(Source material Opens)
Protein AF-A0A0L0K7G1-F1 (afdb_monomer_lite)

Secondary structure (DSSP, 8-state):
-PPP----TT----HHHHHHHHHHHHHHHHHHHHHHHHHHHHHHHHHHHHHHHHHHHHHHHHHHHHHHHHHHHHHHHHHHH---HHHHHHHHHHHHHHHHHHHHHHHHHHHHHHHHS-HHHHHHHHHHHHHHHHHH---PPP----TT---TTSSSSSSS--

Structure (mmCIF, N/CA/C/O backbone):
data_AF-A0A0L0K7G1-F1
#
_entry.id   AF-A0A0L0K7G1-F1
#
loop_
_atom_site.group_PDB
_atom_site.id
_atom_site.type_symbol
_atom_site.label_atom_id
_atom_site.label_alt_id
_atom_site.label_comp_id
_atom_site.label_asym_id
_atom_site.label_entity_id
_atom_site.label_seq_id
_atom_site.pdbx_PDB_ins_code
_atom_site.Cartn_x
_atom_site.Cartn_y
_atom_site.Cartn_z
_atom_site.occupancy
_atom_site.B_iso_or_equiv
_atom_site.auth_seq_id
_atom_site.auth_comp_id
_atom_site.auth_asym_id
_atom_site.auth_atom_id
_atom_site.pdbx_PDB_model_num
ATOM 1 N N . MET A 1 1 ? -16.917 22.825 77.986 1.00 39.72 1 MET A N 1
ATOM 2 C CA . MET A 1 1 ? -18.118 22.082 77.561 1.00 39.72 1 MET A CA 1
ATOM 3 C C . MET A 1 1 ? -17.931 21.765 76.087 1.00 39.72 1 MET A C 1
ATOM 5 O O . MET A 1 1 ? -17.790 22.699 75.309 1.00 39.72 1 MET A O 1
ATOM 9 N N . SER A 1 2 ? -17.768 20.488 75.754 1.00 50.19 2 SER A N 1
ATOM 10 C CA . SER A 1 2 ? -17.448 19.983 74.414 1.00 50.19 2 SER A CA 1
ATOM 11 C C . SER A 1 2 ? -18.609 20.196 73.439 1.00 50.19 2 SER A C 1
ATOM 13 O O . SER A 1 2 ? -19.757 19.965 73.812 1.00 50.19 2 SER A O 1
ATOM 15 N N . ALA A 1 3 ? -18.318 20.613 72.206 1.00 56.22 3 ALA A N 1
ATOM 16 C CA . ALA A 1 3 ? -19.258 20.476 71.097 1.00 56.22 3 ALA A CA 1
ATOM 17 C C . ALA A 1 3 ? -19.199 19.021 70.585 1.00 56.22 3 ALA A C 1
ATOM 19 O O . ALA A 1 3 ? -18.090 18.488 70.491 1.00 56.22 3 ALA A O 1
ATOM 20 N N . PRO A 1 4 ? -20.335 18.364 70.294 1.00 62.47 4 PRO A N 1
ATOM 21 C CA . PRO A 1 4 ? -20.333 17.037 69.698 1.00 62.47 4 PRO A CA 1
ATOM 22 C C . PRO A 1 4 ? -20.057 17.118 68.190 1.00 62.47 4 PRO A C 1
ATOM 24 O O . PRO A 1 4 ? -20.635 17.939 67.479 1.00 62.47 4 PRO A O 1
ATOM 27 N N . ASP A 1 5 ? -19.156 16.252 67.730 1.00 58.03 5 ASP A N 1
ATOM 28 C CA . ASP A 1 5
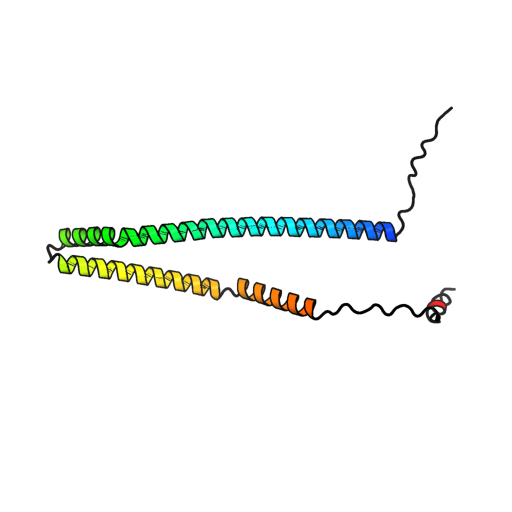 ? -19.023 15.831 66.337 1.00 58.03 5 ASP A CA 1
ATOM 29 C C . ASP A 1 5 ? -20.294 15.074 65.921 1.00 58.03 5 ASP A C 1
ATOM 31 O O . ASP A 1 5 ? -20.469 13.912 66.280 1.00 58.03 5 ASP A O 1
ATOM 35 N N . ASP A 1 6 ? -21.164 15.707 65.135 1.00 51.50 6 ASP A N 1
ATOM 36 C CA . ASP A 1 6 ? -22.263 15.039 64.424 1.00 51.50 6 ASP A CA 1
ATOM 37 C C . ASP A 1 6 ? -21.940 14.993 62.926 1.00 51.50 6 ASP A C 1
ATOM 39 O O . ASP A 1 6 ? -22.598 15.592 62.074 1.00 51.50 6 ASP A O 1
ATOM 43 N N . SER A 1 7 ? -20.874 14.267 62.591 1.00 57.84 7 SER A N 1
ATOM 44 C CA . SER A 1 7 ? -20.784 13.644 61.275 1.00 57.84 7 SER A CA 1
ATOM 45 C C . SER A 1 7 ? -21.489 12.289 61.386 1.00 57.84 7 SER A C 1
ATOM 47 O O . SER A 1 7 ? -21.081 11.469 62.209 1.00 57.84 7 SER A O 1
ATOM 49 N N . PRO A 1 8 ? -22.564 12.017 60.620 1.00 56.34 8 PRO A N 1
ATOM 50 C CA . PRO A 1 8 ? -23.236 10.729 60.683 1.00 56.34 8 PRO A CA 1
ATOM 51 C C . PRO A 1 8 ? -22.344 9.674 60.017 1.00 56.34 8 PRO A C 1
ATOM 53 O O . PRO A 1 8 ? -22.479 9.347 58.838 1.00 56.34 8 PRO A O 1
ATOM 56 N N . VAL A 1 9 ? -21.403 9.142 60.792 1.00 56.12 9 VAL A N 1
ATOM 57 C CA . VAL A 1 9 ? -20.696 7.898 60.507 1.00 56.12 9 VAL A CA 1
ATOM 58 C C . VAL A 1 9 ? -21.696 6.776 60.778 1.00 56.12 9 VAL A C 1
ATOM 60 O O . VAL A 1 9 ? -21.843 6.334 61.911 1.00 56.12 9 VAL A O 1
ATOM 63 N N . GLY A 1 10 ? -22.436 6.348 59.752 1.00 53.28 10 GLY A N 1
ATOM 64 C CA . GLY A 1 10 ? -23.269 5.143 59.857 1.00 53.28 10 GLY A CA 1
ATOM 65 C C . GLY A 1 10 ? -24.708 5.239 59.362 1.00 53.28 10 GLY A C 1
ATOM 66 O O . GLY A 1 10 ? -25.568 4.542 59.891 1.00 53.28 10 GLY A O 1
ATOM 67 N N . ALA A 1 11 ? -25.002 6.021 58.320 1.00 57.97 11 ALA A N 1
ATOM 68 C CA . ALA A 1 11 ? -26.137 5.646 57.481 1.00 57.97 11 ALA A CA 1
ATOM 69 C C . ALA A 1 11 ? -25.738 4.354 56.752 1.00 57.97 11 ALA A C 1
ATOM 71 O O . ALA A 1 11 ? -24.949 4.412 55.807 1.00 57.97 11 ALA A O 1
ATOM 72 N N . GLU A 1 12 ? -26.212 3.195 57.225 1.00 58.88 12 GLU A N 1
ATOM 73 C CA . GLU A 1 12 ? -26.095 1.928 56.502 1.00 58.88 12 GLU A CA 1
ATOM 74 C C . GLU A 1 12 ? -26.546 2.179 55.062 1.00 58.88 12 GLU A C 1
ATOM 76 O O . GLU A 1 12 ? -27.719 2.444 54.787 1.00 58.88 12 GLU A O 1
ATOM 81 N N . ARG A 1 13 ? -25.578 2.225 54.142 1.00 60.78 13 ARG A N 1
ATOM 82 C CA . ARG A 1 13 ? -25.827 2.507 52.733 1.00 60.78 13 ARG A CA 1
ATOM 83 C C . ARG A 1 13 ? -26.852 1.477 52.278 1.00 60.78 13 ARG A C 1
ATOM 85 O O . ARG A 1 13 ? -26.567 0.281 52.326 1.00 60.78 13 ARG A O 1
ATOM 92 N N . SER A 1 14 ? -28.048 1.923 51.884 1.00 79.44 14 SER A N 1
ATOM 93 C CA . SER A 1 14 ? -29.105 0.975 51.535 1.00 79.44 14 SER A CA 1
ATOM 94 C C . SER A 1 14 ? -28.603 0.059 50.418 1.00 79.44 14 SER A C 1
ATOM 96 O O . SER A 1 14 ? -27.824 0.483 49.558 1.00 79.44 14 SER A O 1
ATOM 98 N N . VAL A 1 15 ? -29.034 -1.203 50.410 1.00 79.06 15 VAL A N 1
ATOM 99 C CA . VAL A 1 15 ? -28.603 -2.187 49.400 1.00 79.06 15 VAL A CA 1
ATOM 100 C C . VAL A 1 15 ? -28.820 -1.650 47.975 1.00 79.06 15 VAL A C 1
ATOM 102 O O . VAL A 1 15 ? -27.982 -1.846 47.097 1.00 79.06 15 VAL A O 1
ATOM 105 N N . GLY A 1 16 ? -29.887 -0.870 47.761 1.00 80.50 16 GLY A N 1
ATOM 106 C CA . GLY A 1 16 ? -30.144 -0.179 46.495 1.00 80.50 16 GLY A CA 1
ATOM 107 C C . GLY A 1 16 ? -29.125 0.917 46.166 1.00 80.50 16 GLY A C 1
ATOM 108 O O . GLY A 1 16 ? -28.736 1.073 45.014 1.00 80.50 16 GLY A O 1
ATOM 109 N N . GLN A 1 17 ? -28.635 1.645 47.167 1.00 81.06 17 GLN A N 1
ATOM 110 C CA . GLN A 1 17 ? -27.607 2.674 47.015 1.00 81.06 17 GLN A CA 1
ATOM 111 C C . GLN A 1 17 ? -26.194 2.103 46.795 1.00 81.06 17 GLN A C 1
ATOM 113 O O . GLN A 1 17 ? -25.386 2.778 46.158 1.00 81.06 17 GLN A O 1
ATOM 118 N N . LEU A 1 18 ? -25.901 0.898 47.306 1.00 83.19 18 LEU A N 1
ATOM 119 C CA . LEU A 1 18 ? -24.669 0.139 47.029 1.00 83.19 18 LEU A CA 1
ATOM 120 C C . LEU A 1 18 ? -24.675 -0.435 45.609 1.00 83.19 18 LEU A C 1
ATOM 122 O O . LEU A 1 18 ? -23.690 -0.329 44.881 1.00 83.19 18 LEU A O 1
(Source material Closes)
Work item:
Using the listing above, copy exactly the line that contains "ATOM 94 C C", the line that contains "ATOM 106 C CA", and each line that falls between them.

Result of the task:
ATOM 94 C C . SER A 1 14 ? -28.603 0.059 50.418 1.00 79.44 14 SER A C 1
ATOM 96 O O . SER A 1 14 ? -27.824 0.483 49.558 1.00 79.44 14 SER A O 1
ATOM 98 N N . VAL A 1 15 ? -29.034 -1.203 50.410 1.00 79.06 15 VAL A N 1
ATOM 99 C CA . VAL A 1 15 ? -28.603 -2.187 49.400 1.00 79.06 15 VAL A CA 1
ATOM 100 C C . VAL A 1 15 ? -28.820 -1.650 47.975 1.00 79.06 15 VAL A C 1
ATOM 102 O O . VAL A 1 15 ? -27.982 -1.846 47.097 1.00 79.06 15 VAL A O 1
ATOM 105 N N . GLY A 1 16 ? -29.887 -0.870 47.761 1.00 80.50 16 GLY A N 1
ATOM 106 C CA . GLY A 1 16 ? -30.144 -0.179 46.495 1.00 80.50 16 GLY A CA 1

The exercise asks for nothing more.